# Continuity preserves connectedness

I am self-studying mathematics without a mentor, which is why I am interested in your opinion in the following proof. How would you rate it as a professor or PhD-Student at a university? As an undergraduate math major, do you get to submit such proofs in Analysis classes? Or are they considered too trivial for a homework?

Definition 2.4.1 (Connected spaces). Let $(X, d)$ be a metric space. We say that X is disconnected iff there exist disjoint non-empty open sets V and W in X such that $V \cup W = X$. We say that $X$ is connected iff it is non-empty and not disconnected.

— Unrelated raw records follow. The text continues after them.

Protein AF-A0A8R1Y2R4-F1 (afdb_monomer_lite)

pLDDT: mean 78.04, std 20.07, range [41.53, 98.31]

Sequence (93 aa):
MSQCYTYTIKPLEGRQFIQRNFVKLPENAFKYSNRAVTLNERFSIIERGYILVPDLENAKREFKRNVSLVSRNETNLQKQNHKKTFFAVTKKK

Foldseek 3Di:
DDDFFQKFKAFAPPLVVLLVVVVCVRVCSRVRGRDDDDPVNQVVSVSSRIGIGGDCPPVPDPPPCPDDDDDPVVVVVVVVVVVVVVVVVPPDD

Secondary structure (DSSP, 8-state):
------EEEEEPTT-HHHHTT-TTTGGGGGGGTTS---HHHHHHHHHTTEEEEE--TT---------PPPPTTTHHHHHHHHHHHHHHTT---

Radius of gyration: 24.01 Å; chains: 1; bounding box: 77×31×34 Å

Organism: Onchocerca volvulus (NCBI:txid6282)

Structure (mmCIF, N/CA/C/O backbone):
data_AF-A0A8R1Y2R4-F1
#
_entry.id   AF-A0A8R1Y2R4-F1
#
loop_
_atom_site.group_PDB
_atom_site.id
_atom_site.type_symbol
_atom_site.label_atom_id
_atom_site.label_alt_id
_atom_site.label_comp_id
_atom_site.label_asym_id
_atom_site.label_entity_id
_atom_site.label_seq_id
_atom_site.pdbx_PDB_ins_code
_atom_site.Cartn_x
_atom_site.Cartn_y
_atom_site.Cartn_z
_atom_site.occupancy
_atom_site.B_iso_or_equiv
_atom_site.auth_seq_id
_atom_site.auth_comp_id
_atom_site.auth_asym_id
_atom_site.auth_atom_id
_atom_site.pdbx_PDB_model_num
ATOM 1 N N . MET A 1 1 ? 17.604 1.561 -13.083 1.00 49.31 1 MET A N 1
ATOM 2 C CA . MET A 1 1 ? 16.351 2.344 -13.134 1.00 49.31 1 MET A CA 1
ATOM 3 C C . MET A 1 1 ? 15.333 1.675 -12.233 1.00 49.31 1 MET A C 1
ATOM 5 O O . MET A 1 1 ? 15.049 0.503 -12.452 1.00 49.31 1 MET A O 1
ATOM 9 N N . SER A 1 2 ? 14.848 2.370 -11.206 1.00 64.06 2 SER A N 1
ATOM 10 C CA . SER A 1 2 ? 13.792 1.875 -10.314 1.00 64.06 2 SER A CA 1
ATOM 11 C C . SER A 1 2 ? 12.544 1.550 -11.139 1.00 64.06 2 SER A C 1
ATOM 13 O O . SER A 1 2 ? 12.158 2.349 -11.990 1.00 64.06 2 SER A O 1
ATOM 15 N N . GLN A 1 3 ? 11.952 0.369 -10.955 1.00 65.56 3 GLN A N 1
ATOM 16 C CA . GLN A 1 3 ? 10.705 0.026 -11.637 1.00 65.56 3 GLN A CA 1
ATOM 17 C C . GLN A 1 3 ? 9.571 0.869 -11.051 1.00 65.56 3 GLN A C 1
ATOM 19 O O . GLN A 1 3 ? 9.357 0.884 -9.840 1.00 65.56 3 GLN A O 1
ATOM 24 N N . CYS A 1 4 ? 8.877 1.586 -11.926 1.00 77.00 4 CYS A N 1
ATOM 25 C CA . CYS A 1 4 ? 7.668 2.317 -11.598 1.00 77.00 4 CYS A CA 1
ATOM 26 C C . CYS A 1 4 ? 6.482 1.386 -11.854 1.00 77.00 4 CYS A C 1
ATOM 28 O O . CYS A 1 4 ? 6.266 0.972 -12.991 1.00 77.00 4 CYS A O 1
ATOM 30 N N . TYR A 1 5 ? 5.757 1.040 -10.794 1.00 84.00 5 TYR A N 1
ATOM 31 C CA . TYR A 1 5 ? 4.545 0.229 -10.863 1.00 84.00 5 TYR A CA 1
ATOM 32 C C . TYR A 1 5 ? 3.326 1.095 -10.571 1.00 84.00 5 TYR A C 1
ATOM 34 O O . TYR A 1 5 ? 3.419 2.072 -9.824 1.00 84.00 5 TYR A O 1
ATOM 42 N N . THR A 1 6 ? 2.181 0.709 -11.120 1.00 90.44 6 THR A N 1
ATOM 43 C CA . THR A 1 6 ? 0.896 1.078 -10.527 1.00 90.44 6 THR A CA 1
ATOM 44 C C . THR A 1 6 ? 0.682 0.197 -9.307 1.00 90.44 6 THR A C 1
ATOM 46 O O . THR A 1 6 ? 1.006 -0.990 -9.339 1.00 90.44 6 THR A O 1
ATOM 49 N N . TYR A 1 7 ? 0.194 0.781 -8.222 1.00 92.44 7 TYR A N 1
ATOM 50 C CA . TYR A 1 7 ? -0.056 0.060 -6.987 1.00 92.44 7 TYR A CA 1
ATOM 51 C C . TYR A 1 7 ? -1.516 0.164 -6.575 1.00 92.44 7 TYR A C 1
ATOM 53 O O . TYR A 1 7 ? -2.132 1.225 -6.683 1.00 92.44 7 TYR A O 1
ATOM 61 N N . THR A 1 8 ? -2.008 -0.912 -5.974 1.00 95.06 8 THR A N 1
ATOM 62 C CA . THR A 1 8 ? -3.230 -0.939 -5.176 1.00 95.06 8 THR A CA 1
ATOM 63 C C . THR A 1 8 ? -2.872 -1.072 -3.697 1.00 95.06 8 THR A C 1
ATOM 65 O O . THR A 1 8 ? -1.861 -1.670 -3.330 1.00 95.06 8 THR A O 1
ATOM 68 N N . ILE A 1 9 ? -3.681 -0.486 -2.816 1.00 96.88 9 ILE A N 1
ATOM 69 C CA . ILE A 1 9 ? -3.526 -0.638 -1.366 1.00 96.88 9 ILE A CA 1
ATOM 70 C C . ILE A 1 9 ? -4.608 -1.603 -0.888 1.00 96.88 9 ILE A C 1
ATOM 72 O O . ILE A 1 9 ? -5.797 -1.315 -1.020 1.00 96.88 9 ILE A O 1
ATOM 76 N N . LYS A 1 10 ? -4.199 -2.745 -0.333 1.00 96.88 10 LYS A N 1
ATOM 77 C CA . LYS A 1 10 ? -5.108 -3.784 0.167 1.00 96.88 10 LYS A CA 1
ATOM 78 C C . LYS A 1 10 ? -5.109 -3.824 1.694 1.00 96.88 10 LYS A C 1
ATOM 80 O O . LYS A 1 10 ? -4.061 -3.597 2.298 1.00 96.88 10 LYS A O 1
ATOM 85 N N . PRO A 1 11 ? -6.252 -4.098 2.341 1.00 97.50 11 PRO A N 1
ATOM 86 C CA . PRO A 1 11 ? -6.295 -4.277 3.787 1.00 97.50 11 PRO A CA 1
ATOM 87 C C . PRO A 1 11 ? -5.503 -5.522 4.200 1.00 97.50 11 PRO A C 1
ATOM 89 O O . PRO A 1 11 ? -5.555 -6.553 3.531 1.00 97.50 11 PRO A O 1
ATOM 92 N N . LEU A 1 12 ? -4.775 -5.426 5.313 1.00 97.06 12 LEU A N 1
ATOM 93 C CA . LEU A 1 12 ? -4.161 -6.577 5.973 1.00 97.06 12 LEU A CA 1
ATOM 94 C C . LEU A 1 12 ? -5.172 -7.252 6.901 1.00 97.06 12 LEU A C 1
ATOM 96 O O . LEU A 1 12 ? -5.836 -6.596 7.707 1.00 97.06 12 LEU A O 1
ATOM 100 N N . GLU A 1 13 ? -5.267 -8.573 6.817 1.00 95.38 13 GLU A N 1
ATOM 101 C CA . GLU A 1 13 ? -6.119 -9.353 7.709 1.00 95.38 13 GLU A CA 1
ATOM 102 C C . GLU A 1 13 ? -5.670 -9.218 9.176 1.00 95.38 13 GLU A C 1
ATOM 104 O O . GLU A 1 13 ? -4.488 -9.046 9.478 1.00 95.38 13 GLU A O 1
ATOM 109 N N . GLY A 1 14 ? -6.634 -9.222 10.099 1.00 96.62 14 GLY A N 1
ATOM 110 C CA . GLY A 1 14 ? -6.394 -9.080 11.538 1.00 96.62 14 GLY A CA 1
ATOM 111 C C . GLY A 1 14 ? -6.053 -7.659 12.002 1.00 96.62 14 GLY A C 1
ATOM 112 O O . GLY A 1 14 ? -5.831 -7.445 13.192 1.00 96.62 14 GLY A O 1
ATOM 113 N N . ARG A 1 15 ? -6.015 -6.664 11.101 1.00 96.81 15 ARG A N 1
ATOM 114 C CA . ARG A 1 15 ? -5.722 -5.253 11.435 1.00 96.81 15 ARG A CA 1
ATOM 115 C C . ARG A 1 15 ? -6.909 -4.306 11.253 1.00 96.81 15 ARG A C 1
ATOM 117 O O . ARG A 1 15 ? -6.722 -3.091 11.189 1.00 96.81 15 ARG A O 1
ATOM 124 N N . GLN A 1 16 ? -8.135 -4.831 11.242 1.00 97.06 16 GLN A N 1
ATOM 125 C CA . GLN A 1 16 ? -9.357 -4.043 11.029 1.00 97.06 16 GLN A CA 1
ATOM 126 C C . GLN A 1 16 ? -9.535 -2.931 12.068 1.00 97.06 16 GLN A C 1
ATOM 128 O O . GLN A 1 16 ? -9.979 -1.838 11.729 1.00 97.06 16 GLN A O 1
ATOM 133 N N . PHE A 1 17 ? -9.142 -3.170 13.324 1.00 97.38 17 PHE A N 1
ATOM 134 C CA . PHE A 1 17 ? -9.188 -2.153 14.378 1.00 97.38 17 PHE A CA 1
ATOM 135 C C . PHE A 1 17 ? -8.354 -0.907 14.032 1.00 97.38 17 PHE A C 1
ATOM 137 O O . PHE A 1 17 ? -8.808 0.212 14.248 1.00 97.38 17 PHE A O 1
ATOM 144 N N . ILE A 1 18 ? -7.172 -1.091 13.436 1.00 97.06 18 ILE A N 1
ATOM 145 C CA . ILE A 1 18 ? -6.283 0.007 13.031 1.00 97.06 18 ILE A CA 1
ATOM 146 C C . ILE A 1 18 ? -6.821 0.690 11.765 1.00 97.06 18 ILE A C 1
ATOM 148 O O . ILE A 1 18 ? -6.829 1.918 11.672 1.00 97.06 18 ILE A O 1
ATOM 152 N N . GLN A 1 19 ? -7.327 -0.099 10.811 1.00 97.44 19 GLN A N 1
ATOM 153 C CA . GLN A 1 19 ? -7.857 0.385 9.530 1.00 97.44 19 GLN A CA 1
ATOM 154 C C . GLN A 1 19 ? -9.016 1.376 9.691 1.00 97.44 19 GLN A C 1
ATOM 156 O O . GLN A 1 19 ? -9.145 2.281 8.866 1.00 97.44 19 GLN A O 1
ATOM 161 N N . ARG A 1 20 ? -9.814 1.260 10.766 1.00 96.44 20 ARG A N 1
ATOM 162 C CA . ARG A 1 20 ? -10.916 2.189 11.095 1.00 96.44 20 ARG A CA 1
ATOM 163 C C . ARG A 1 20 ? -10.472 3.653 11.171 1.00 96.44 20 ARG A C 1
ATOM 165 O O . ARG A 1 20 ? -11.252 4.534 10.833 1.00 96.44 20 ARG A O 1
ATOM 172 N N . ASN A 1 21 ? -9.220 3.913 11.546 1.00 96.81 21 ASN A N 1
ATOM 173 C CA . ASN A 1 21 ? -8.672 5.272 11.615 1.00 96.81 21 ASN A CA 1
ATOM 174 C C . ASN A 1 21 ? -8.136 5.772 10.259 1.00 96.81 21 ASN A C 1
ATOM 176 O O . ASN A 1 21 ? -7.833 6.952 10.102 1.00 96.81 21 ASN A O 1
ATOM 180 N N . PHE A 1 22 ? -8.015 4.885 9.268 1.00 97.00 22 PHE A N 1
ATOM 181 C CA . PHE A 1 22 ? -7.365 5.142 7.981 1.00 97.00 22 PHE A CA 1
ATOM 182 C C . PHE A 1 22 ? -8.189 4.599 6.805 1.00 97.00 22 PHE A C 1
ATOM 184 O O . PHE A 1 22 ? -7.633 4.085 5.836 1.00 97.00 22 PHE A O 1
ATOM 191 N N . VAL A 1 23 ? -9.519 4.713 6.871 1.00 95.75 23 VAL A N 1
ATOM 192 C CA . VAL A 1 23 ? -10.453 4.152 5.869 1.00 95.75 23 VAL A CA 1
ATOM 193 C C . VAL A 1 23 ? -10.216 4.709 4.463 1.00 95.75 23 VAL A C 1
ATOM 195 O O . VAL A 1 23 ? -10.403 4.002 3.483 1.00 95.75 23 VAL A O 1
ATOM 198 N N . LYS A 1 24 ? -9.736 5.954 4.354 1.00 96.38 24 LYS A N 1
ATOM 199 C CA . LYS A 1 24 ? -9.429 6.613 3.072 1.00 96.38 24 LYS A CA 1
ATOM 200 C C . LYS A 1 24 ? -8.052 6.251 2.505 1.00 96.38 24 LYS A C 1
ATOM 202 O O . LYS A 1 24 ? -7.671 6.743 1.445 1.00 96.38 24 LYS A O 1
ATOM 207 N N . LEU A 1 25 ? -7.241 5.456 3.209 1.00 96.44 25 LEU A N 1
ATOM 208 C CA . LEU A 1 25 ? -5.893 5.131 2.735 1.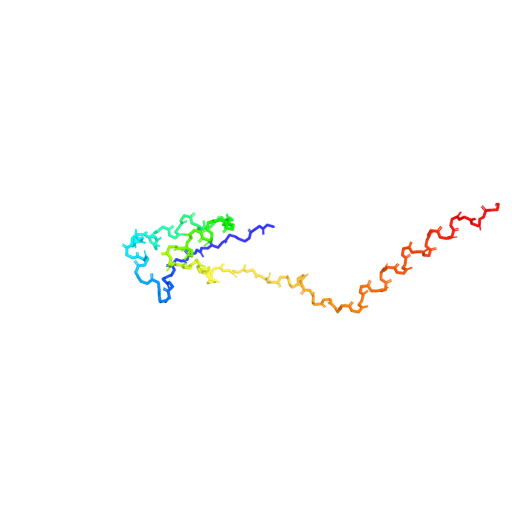00 96.44 25 LEU A CA 1
ATOM 209 C C . LEU A 1 25 ? -5.907 4.373 1.393 1.00 96.44 25 LEU A C 1
ATOM 211 O O . LEU A 1 25 ? -5.114 4.751 0.531 1.00 96.44 25 LEU A O 1
ATOM 215 N N . PRO A 1 26 ? -6.80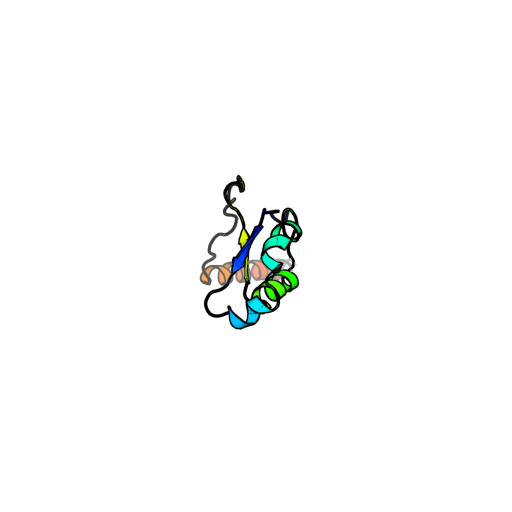8 3.398 1.152 1.00 96.56 26 PRO A N 1
ATOM 216 C CA . PRO A 1 26 ? -6.900 2.713 -0.135 1.00 96.56 26 PRO A CA 1
ATOM 217 C C . PRO A 1 26 ? -7.130 3.633 -1.338 1.00 96.56 26 PRO A C 1
ATOM 219 O O . PRO A 1 26 ? -6.517 3.439 -2.385 1.00 96.56 26 PRO A O 1
ATOM 222 N N . GLU A 1 27 ? -7.927 4.689 -1.171 1.00 95.88 27 GLU A N 1
ATOM 223 C CA . GLU A 1 27 ? -8.198 5.691 -2.215 1.00 95.88 27 GLU A CA 1
ATOM 224 C C . GLU A 1 27 ? -6.933 6.462 -2.626 1.00 95.88 27 GLU A C 1
ATOM 226 O O . GLU A 1 27 ? -6.837 6.981 -3.733 1.00 95.88 27 GLU A O 1
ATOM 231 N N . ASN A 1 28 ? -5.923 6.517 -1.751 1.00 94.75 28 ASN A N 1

Theorem 2.4.6. (Continuity preserves connectedness) Let $(X,d_X)$ and $(Y,d_Y)$ be metric spaces. Let $f:X\to Y$ be a function, $f$ is continuous. Let $E \subseteq X: E$ is connected. Then $f(E)$ is also connected.

Proof: Suppose, for the sake of contradiction, that $f(E)$ is not connected, i.e., there exist

• non-empty
• disjoint
• open relative to $f(E)$

sets $V$ and $W$ which cover $f(E) = V \cup W$. Now consider the induced metric spaces $(E,d_X|_{E\times E})$ and $(f(E),d_y|_{f(E) \times f(E)})$ and the function $$f|_{E}: E \to f(E), \quad f|_{E} (x) := f(x)$$ Obviously, $f|_{E}$ is surjective; hence, due to the Exercise 3.4.2, $$E = f|_{E}^{-1} \left( f|_{E} (E) \right)$$ Also, $f(E) = f|_{E} (E)$, hence, $$E = f|_{E}^{-1} \left( f (E) \right)$$ By the assumption of contradiction $$E = f|_{E}^{-1} \left( V \cup W \right)$$ Due to the properties of a inverse function (Exercise 3.4.2) we can rewrite this expression as $$E = f|_{E}^{-1} \left( V \right) \cup f|_{E}^{-1} \left( W \right)$$ But then we face the fact that both $f|_{E}^{-1} \left( V \right)$ and $f|_{E}^{-1} \left( W \right)$ are

• open relative to $E$,
since restriction of a continuous function preserves continuity; hence, $f|_{E}$ is continuous and preserves openness of an inverse image;
• non-empty,
since $V$ and $W$ are non-empty, and $f|_{E}$ is surjective
• disjoint,
by definition of function.

Thus, we have found two non-empty, disjoint, open relative to $E$ sets $f|_{E}^{-1} \left( V \right)$ and $f|_{E}^{-1} \left( W \right)$ such that $E = f|_{E}^{-1} \left( V \right) \cup f|_{E}^{-1} \left( W \right)$ - a contradiction to the connectedness assumption.

The only point about which a have a problem consists in the assertion that “$f|_E$ is surjective”. No, it is not, at least not in general. What happens is that you are assuming that both $V$ and $W$ are subsets of $f(E)$. Therefore, since $V,W\neq\emptyset$, $f^{-1}(V),f^{-1}(W)\neq\emptyset$.
If $f: X \to Y$ is continuous, so is $f: E \to f[E]$. (restrict the map on domain and co-domain).
So it suffices to show that $f:X \to Y$ continuous and onto, $X$ connected, then $Y$ is connected. And this is a matter of noting that when $\{V,W\}$ is a decomposition of $Y$, then $\{f^{-1}[V], f^{-1}[W]\}$ is one for $X$.